I have a Azure DevOps CI release that runs a massive number of selenium tests on the same server at the same time. Typically it works great, but occasionally my selenium test task will timeout due to this error:
2020-05-07T15:47:37.0692681Z Completed TestExecution Model... 2020-05-07T15:47:48.6637501Z The STDIO streams did not close within 10 seconds of the exit event from process 'C:\TFSAgent5_work_tasks\VSTest_ef087383-ee5e-42c7-9a53-ab56c98420f9\2.153.9\Modules\DTAExecutionHost.exe'. This may indicate a child process inherited the STDIO streams and has not yet exited. 2020-05-07T16:08:50.9254238Z ##[error]The task has timed out.

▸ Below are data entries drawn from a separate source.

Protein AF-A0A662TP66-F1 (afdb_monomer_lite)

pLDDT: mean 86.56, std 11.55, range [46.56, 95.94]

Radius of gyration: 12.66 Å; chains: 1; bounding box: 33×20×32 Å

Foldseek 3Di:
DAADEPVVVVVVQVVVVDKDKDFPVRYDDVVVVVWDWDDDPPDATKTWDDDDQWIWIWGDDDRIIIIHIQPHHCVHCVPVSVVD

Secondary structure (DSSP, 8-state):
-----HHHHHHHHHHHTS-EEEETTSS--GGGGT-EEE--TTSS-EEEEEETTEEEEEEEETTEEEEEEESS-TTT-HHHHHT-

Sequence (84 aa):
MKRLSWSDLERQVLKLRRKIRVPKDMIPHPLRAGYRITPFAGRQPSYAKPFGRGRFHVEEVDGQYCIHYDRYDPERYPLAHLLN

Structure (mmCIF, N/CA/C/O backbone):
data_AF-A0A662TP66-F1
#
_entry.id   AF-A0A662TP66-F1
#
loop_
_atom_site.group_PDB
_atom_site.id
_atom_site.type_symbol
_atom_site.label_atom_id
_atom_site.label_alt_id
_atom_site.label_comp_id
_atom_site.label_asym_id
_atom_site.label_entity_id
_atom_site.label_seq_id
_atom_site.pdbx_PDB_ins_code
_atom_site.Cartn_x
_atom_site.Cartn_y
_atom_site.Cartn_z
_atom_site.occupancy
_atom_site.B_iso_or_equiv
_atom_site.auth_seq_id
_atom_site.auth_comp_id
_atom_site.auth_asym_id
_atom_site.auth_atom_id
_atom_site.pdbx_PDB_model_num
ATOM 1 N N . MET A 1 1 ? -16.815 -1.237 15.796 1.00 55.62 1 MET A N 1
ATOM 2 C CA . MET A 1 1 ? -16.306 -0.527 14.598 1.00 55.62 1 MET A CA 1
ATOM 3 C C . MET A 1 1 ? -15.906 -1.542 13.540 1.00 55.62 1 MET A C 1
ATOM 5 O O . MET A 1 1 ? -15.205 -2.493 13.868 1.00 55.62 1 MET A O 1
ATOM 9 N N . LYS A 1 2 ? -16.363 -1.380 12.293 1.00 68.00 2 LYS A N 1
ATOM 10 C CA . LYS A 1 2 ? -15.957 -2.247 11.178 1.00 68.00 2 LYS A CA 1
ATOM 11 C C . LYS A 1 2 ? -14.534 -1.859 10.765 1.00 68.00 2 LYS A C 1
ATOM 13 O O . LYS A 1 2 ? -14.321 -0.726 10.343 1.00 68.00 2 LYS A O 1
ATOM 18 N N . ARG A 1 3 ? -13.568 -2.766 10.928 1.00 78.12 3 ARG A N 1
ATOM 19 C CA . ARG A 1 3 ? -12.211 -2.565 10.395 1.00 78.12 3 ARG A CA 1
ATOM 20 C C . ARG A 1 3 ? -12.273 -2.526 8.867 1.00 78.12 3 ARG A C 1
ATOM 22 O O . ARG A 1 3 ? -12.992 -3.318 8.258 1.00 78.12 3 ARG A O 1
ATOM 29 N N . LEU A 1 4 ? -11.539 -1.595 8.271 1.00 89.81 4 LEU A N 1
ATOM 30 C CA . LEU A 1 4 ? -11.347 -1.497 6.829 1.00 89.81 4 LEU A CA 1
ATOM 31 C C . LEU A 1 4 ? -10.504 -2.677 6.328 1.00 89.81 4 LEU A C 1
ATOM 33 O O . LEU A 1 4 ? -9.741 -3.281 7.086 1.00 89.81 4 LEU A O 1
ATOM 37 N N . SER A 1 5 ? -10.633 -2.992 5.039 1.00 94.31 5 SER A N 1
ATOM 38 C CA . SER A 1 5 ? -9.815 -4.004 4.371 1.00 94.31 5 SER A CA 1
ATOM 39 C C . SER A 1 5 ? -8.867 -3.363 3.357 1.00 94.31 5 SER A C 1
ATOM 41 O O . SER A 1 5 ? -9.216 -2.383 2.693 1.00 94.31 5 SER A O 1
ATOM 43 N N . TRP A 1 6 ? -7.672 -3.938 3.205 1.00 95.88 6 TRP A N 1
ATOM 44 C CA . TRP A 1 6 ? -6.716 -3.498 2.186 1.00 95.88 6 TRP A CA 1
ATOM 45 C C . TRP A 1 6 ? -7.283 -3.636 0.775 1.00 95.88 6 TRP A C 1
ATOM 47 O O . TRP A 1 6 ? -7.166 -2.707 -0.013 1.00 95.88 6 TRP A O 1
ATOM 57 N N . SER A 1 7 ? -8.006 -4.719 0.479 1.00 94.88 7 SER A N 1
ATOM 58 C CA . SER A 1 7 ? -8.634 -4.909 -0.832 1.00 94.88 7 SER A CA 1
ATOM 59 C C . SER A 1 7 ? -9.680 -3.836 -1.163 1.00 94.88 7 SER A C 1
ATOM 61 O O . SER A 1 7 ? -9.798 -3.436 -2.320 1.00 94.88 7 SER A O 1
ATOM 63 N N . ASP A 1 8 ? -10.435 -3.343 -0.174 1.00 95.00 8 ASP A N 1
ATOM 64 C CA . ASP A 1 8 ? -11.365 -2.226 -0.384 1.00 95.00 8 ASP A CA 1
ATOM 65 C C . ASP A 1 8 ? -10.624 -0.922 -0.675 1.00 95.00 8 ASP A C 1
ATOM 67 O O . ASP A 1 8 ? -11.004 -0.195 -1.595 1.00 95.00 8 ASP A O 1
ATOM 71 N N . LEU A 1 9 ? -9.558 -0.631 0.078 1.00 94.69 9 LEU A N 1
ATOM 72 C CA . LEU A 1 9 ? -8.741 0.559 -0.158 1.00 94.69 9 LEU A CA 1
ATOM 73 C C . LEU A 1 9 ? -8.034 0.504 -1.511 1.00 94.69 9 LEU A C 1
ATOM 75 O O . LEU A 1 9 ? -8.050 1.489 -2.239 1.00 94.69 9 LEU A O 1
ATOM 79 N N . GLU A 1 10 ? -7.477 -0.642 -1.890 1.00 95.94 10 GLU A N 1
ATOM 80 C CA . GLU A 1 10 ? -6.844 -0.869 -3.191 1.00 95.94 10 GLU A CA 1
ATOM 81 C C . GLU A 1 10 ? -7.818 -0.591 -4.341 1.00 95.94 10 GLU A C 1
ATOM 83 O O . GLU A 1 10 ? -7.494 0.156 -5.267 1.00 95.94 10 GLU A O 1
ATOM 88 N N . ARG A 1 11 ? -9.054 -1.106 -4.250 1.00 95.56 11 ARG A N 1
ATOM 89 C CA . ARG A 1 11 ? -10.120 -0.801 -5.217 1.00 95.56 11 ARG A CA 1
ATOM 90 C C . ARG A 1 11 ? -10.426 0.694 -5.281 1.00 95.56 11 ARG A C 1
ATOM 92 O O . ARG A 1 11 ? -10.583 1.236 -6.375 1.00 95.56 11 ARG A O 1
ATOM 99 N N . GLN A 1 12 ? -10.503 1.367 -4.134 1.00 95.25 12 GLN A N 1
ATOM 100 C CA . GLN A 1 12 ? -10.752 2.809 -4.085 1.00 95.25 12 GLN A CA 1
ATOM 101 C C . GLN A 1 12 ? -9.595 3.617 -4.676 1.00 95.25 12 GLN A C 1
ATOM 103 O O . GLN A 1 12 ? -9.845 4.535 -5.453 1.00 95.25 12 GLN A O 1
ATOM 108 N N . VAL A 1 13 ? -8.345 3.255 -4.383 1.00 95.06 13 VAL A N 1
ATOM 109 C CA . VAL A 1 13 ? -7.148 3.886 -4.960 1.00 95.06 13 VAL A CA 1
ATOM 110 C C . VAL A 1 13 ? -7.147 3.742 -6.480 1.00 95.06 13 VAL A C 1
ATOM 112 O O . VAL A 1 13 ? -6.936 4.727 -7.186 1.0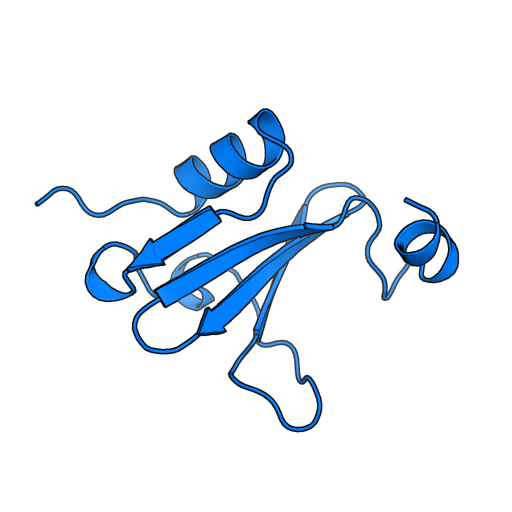0 95.06 13 VAL A O 1
ATOM 115 N N . LEU A 1 14 ? -7.447 2.551 -7.006 1.00 93.81 14 LEU A N 1
ATOM 116 C CA . LEU A 1 14 ? -7.532 2.323 -8.452 1.00 93.81 14 LEU A CA 1
ATOM 117 C C . LEU A 1 14 ? -8.663 3.128 -9.105 1.00 93.81 14 LEU A C 1
ATOM 119 O O . LEU A 1 14 ? -8.470 3.681 -10.190 1.00 93.81 14 LEU A O 1
ATOM 123 N N . LYS A 1 15 ? -9.825 3.214 -8.444 1.00 94.31 15 LYS A N 1
ATOM 124 C CA . LYS A 1 15 ? -10.991 3.965 -8.931 1.00 94.31 15 LYS A CA 1
ATOM 125 C C . LYS A 1 15 ? -10.739 5.471 -8.932 1.00 94.31 15 LYS A C 1
ATOM 127 O O . LYS A 1 15 ? -11.043 6.143 -9.909 1.00 94.31 15 LYS A O 1
ATOM 132 N N . LEU A 1 16 ? -10.208 6.000 -7.833 1.00 92.25 16 LEU A N 1
ATOM 133 C CA . LEU A 1 16 ? -10.050 7.437 -7.613 1.00 92.25 16 LEU A CA 1
ATOM 134 C C . LEU A 1 16 ? -8.728 7.992 -8.148 1.00 92.25 16 LEU A C 1
ATOM 136 O O . LEU A 1 16 ? -8.590 9.213 -8.216 1.00 92.25 16 LEU A O 1
ATOM 140 N N . ARG A 1 17 ? -7.766 7.113 -8.467 1.00 88.19 17 ARG A N 1
ATOM 141 C CA . ARG A 1 17 ? -6.411 7.444 -8.940 1.00 88.19 17 ARG A CA 1
ATOM 142 C C . ARG A 1 17 ? -5.708 8.471 -8.046 1.00 88.19 17 ARG A C 1
ATOM 144 O O . ARG A 1 17 ? -5.002 9.345 -8.531 1.00 88.19 17 ARG A O 1
ATOM 151 N N . ARG A 1 18 ? -5.920 8.374 -6.731 1.00 89.06 18 ARG A N 1
ATOM 152 C CA . ARG A 1 18 ? -5.364 9.296 -5.732 1.00 89.06 18 ARG A CA 1
ATOM 153 C C . ARG A 1 18 ? -4.860 8.551 -4.507 1.00 89.06 18 ARG A C 1
ATOM 155 O O . ARG A 1 18 ? -5.297 7.435 -4.226 1.00 89.06 18 ARG A O 1
ATOM 162 N N . LYS A 1 19 ? -3.990 9.220 -3.755 1.00 92.81 19 LYS A N 1
ATOM 163 C CA . LYS A 1 19 ? -3.524 8.770 -2.443 1.00 92.81 19 LYS A CA 1
ATOM 164 C C . LYS A 1 19 ? -4.676 8.792 -1.435 1.00 92.81 19 LYS A C 1
ATOM 166 O O . LYS A 1 19 ? -5.419 9.771 -1.370 1.00 92.81 19 LYS A O 1
ATOM 171 N N . ILE A 1 20 ? -4.808 7.730 -0.645 1.00 95.56 20 ILE A N 1
ATOM 172 C CA . ILE A 1 20 ? -5.797 7.617 0.434 1.00 95.56 20 ILE A CA 1
ATOM 173 C C . ILE A 1 20 ? -5.057 7.479 1.764 1.00 95.56 20 ILE A C 1
ATOM 175 O O . ILE A 1 20 ? -4.087 6.728 1.869 1.00 95.56 20 ILE A O 1
ATOM 179 N N . ARG A 1 21 ? -5.517 8.218 2.777 1.00 95.44 21 ARG A N 1
ATOM 180 C CA . ARG A 1 21 ? -5.021 8.129 4.154 1.00 95.44 21 ARG A CA 1
ATOM 181 C C . ARG A 1 21 ? -6.015 7.356 5.005 1.00 95.44 21 ARG A C 1
ATOM 183 O O . ARG A 1 21 ? -7.216 7.595 4.906 1.00 95.44 21 ARG A O 1
ATOM 190 N N . VAL A 1 22 ? -5.516 6.456 5.840 1.00 94.75 22 VAL A N 1
ATOM 191 C CA . VAL A 1 22 ? -6.331 5.657 6.757 1.00 94.75 22 VAL A CA 1
ATOM 192 C C . VAL A 1 22 ? -5.667 5.595 8.133 1.00 94.75 22 VAL A C 1
ATOM 194 O O . VAL A 1 22 ? -4.458 5.382 8.198 1.00 94.75 22 VAL A O 1
ATOM 197 N N . PRO A 1 23 ? -6.407 5.772 9.238 1.00 95.38 23 PRO A N 1
ATOM 198 C CA . PRO A 1 23 ? -5.869 5.548 10.578 1.00 95.38 23 PRO A CA 1
ATOM 199 C C . PRO A 1 23 ? -5.378 4.102 10.778 1.00 95.38 23 PRO A C 1
ATOM 201 O O . PRO A 1 23 ? -6.023 3.151 10.325 1.00 95.38 23 PRO A O 1
ATOM 204 N N . LYS A 1 24 ? -4.232 3.918 11.448 1.00 93.25 24 LYS A N 1
ATOM 205 C CA . LYS A 1 24 ? -3.607 2.590 11.654 1.00 93.25 24 LYS A CA 1
ATOM 206 C C . LYS A 1 24 ? -4.457 1.644 12.503 1.00 93.25 24 LYS A C 1
ATOM 208 O O . LYS A 1 24 ? -4.362 0.432 12.357 1.00 93.25 24 LYS A O 1
ATOM 213 N N . ASP A 1 25 ? -5.286 2.179 13.388 1.00 93.50 25 ASP A N 1
ATOM 214 C CA . ASP A 1 25 ? -6.214 1.427 14.238 1.00 93.50 25 ASP A CA 1
ATOM 215 C C . ASP A 1 25 ? -7.437 0.897 13.465 1.00 93.50 25 ASP A C 1
ATOM 217 O O . ASP A 1 25 ? -8.083 -0.071 13.882 1.00 93.50 25 ASP A O 1
ATOM 221 N N . MET A 1 26 ? -7.728 1.485 12.301 1.00 93.88 26 MET A N 1
ATOM 222 C CA . MET A 1 26 ? -8.868 1.123 11.462 1.00 93.88 26 MET A CA 1
ATOM 223 C C . MET A 1 26 ? -8.567 0.031 10.433 1.00 93.88 26 MET A C 1
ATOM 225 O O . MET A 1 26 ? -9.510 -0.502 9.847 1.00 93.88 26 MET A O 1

This typically occurs on a test rerun, I see it maybe once every 100 test runs. It's a killer issue because it will lock up the test agent for the maximum amount of time the timeout is set to (in my case 30 minutes). A number of other posts point out that this can occur if your not properly closing your selenium driver, however I believe I am, and, in my case 99/100 time it works great, this is the code that I use to close my selenium driver:
[AssemblyCleanup]
public static void Cleanup()
{
try
{
driver.Close();
driver.Quit();
}
catch (Exception e)
{
Debug.WriteLine(e.Message);
}
}
They're really not allot of useful suggestions floating around. I think this issue is related to the load the test agent server (or test server) is under. When I run a smaller CI release (nightly) I never see this issue.
Has anyone experienced this issue under high load before? I wonder where that "10 seconds" comes from and whether that can be adjusted somehow? Is there a issue with the code that I use to close the driver, is there a better way of closing that that will ensure even when it's locked up I can still kill it, maybe something I could add to my catch statement?